I didn’t manage to get a contribution together for Dan Cohen and Tom Scheinfeldt’s crowdsourced-in-a-week book, Hacking the Academy, but watching the process from afar I did begin to wonder about how we might hack the way we build and run major research projects. This is what I have in mind:

  • To strip down the large, lumbering beasts and design projects that are modular and opportunistic — able to grow quickly when resources allow, to bolt on related projects, to absorb existing tools.
  • To follow the data freely across technological and institutional boundaries, developing open networks that invite participation and use.
  • To develop a floating pool of collaborators, both inside and outside of academia, who are able to come and go, contributing whatever and whenever they can.
  • To make everything public, accessible and standards-compliant, so that even if the project stalls it could be picked up and developed by someone else.
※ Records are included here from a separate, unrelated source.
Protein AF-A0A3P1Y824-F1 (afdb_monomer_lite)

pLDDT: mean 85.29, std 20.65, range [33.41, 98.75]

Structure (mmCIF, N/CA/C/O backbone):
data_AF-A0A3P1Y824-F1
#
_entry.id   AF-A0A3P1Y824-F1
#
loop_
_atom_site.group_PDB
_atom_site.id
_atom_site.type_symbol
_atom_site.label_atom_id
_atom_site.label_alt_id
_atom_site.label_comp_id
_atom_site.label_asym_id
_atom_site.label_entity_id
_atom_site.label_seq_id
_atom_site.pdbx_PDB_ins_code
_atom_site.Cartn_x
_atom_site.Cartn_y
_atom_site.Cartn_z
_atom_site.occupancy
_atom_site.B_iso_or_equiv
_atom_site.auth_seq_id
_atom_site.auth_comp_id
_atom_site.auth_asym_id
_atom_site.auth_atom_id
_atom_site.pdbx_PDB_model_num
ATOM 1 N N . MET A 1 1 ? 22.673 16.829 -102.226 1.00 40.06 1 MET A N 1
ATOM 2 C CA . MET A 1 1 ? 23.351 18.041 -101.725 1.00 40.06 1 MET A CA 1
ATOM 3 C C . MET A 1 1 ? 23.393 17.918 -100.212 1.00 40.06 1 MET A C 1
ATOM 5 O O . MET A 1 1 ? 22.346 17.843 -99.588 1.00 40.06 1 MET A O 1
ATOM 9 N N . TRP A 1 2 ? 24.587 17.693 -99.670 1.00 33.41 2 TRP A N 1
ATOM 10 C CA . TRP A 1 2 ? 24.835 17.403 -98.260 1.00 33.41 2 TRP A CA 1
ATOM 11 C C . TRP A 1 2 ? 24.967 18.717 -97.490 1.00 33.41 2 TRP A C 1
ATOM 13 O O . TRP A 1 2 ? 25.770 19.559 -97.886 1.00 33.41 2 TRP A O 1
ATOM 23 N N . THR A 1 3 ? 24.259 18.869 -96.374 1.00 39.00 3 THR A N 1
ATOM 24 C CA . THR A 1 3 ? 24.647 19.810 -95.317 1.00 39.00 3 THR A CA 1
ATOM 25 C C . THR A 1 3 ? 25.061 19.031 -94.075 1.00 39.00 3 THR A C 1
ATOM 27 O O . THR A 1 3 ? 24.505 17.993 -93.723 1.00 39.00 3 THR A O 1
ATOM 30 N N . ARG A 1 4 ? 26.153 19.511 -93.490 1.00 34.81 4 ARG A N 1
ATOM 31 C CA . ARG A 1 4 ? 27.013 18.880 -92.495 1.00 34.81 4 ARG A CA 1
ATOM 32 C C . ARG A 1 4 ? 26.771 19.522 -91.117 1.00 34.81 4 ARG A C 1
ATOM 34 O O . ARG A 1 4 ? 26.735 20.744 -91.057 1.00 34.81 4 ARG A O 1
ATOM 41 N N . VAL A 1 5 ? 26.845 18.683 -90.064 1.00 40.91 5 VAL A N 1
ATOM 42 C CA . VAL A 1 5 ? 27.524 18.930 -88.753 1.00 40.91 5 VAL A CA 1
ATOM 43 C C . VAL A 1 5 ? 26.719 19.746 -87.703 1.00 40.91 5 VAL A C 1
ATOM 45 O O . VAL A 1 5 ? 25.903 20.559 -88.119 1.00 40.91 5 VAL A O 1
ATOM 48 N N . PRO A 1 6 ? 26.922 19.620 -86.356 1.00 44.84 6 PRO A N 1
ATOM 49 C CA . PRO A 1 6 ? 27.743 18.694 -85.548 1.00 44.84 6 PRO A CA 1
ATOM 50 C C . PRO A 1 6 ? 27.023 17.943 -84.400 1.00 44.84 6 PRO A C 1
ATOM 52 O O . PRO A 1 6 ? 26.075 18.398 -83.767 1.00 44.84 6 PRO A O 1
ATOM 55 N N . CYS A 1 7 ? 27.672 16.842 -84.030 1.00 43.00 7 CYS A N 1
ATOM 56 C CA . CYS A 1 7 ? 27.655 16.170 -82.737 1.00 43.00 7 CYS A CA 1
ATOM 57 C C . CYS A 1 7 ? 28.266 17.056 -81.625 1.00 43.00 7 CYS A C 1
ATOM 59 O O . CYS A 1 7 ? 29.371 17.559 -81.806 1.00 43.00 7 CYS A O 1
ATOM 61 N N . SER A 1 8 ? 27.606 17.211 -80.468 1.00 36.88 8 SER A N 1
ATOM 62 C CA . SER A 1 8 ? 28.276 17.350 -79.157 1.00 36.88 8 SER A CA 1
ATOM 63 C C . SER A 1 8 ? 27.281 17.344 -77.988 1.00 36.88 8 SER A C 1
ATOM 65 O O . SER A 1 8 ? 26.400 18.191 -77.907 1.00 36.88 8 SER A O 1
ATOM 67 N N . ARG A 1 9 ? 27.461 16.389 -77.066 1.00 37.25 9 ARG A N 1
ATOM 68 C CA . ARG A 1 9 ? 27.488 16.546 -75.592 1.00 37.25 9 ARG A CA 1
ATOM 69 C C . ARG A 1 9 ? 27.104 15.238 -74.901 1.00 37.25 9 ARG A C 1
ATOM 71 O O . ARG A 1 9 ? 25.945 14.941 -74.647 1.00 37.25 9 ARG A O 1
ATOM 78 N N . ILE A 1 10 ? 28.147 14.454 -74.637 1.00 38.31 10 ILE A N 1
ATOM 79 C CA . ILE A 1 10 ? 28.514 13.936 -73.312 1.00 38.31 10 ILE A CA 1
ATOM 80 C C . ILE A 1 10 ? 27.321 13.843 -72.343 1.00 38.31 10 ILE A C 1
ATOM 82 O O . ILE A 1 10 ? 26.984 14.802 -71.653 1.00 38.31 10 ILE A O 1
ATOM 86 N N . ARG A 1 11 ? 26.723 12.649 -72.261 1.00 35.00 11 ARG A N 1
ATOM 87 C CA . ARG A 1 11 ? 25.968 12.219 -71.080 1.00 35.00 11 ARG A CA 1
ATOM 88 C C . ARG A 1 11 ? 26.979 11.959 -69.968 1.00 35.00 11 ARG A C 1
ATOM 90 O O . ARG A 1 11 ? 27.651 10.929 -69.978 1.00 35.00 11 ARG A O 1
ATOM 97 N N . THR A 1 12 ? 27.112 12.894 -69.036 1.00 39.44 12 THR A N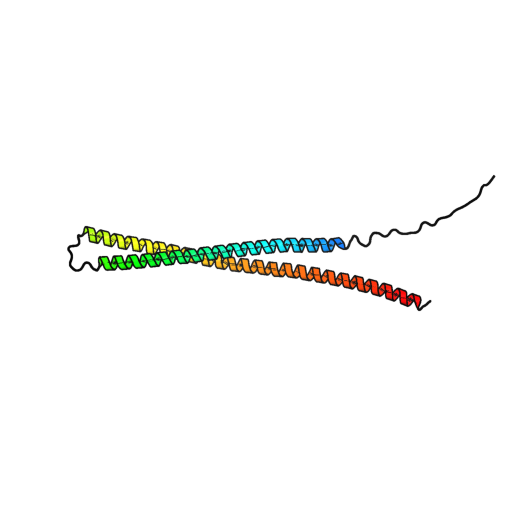 1
ATOM 98 C CA . THR A 1 12 ? 27.744 12.602 -67.752 1.00 39.44 12 THR A CA 1
ATOM 99 C C . THR A 1 12 ? 26.859 11.646 -66.965 1.00 39.44 12 THR A C 1
ATOM 101 O O . THR A 1 12 ? 25.638 11.776 -66.886 1.00 39.44 12 THR A O 1
ATOM 104 N N . ARG A 1 13 ? 27.546 10.624 -66.473 1.00 36.34 13 ARG A N 1
ATOM 105 C CA . ARG A 1 13 ? 27.085 9.491 -65.695 1.00 36.34 13 ARG A CA 1
ATOM 106 C C . ARG A 1 13 ? 26.540 9.896 -64.323 1.00 36.34 13 ARG A C 1
ATOM 108 O O . ARG A 1 13 ? 26.996 10.858 -63.720 1.00 36.34 13 ARG A O 1
ATOM 115 N N . GLU A 1 14 ? 25.658 9.020 -63.846 1.00 37.75 14 GLU A N 1
ATOM 116 C CA . GLU A 1 14 ? 25.548 8.575 -62.452 1.00 37.75 14 GLU A CA 1
ATOM 117 C C . GLU A 1 14 ? 25.016 9.589 -61.431 1.00 37.75 14 GLU A C 1
ATOM 119 O O . GLU A 1 14 ? 25.712 10.122 -60.572 1.00 37.75 14 GLU A O 1
ATOM 124 N N . CYS A 1 15 ? 23.689 9.716 -61.442 1.00 35.94 15 CYS A N 1
ATOM 125 C CA . CYS A 1 15 ? 22.918 9.880 -60.218 1.00 35.94 15 CYS A CA 1
ATOM 126 C C . CYS A 1 15 ? 23.181 8.690 -59.272 1.00 35.94 15 CYS A C 1
ATOM 128 O O . CYS A 1 15 ? 22.779 7.567 -59.571 1.00 35.94 15 CYS A O 1
ATOM 130 N N . LEU A 1 16 ? 23.769 8.936 -58.100 1.00 40.53 16 LEU A N 1
ATOM 131 C CA . LEU A 1 16 ? 23.704 8.020 -56.954 1.00 40.53 16 LEU A CA 1
ATOM 132 C C . LEU A 1 16 ? 23.106 8.730 -55.726 1.00 40.53 16 LEU A C 1
ATOM 134 O O . LEU A 1 16 ? 23.847 9.158 -54.846 1.00 40.53 16 LEU A O 1
ATOM 138 N N . PRO A 1 17 ? 21.768 8.824 -55.608 1.00 38.91 17 PRO A N 1
ATOM 139 C CA . PRO A 1 17 ? 21.107 9.245 -54.374 1.00 38.91 17 PRO A CA 1
ATOM 140 C C . PRO A 1 17 ? 20.605 8.049 -53.537 1.00 38.91 17 PRO A C 1
ATOM 142 O O . PRO A 1 17 ? 19.522 8.112 -52.967 1.00 38.91 17 PRO A O 1
ATOM 145 N N . TRP A 1 18 ? 21.352 6.936 -53.458 1.00 35.97 18 TRP A N 1
ATOM 146 C CA . TRP A 1 18 ? 20.841 5.694 -52.838 1.00 35.97 18 TRP A CA 1
ATOM 147 C C . TRP A 1 18 ? 21.610 5.146 -51.628 1.00 35.97 18 TRP A C 1
ATOM 149 O O . TRP A 1 18 ? 21.247 4.086 -51.123 1.00 35.97 18 TRP A O 1
ATOM 159 N N . LEU A 1 19 ? 22.601 5.855 -51.079 1.00 34.91 19 LEU A N 1
ATOM 160 C CA . LEU A 1 19 ? 23.351 5.348 -49.914 1.00 34.91 19 LEU A CA 1
ATOM 161 C C . LEU A 1 19 ? 22.928 5.908 -48.548 1.00 34.91 19 LEU A C 1
ATOM 163 O O . LEU A 1 19 ? 23.358 5.378 -47.530 1.00 34.91 19 LEU A O 1
ATOM 167 N N . HIS A 1 20 ? 22.033 6.898 -48.484 1.00 40.75 20 HIS A N 1
ATOM 168 C CA . HIS A 1 20 ? 21.609 7.482 -47.197 1.00 40.75 20 HIS A CA 1
ATOM 169 C C . HIS A 1 20 ? 20.251 6.979 -46.674 1.00 40.75 20 HIS A C 1
ATOM 171 O O . HIS A 1 20 ? 19.904 7.230 -45.526 1.00 40.75 20 HIS A O 1
ATOM 177 N N . SER A 1 21 ? 19.486 6.207 -47.457 1.00 37.62 21 SER A N 1
ATOM 178 C CA . SER A 1 21 ? 18.103 5.852 -47.083 1.00 37.62 21 SER A CA 1
ATOM 179 C C . SER A 1 21 ? 17.969 4.591 -46.204 1.00 37.62 21 SER A C 1
ATOM 181 O O . SER A 1 21 ? 16.920 4.357 -45.612 1.00 37.62 21 SER A O 1
ATOM 183 N N . ARG A 1 22 ? 19.029 3.781 -46.036 1.00 41.16 22 ARG A N 1
ATOM 184 C CA . ARG A 1 22 ? 18.972 2.553 -45.208 1.00 41.16 22 ARG A CA 1
ATOM 185 C C . ARG A 1 22 ? 19.419 2.715 -43.748 1.00 41.16 22 ARG A C 1
ATOM 187 O O . ARG A 1 22 ? 19.151 1.817 -42.956 1.00 41.16 22 ARG A O 1
ATOM 194 N N . ARG A 1 23 ? 20.056 3.829 -43.358 1.00 48.84 23 ARG A N 1
ATOM 195 C CA . ARG A 1 23 ? 20.598 4.014 -41.989 1.00 48.84 23 ARG A CA 1
ATOM 196 C C . ARG A 1 23 ? 19.629 4.691 -41.009 1.00 48.84 23 ARG A C 1
ATOM 198 O O . ARG A 1 23 ? 19.663 4.388 -39.820 1.00 48.84 23 ARG A O 1
ATOM 205 N N . SER A 1 24 ? 18.699 5.520 -41.483 1.00 50.16 24 SER A N 1
ATOM 206 C CA . SER A 1 24 ? 17.749 6.250 -40.620 1.00 50.16 24 SER A CA 1
ATOM 207 C C . SER A 1 24 ? 16.666 5.360 -39.985 1.00 50.16 24 SER A C 1
ATOM 209 O O . SER A 1 24 ? 16.113 5.704 -38.940 1.00 50.16 24 SER A O 1
ATOM 211 N N . GLY A 1 25 ? 16.375 4.198 -40.582 1.00 53.25 25 GLY A N 1
ATOM 212 C CA . GLY A 1 25 ? 15.336 3.280 -40.101 1.00 53.25 25 GLY A CA 1
ATOM 213 C C . GLY A 1 25 ? 15.682 2.580 -38.781 1.00 53.25 25 GLY A C 1
ATOM 214 O O . GLY A 1 25 ? 14.811 2.420 -37.931 1.00 53.25 25 GLY A O 1
ATOM 215 N N . GLY A 1 26 ? 16.951 2.213 -38.564 1.00 60.66 26 GLY A N 1
ATOM 216 C CA . GLY A 1 26 ? 17.383 1.517 -37.343 1.00 60.66 26 GLY A CA 1
ATOM 217 C C . GLY A 1 26 ? 17.287 2.391 -36.089 1.00 60.66 26 GLY A C 1
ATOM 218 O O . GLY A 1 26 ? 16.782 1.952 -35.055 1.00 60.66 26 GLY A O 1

Most of all I just want to be able to do it. I don’t want to second-guess the ARC. I don’t want to spend months negotiating with potential partners or begging for an institutional home. I want to build, experiment and play. I want to make a start.

So that’s what we’re going to do.

We have a topic, plenty of raw materials, some basic principles and the beginnings of a plan. We even have a name — Invisible Australians: Living under the White Australia Policy.

As the project develops, I’ll be blogging here about some of the technical stuff, while Kate will be exploring the content over at the tiger’s mouth. I hope to have a prototype of the transcription tool ready to demo at THATCamp Canberra, while Kate is already at work putting together guides on using the records and developing an Omeka site that follows a number of Chinese-Australian families through the archives.

Can we hack together a major research project? Let’s find out.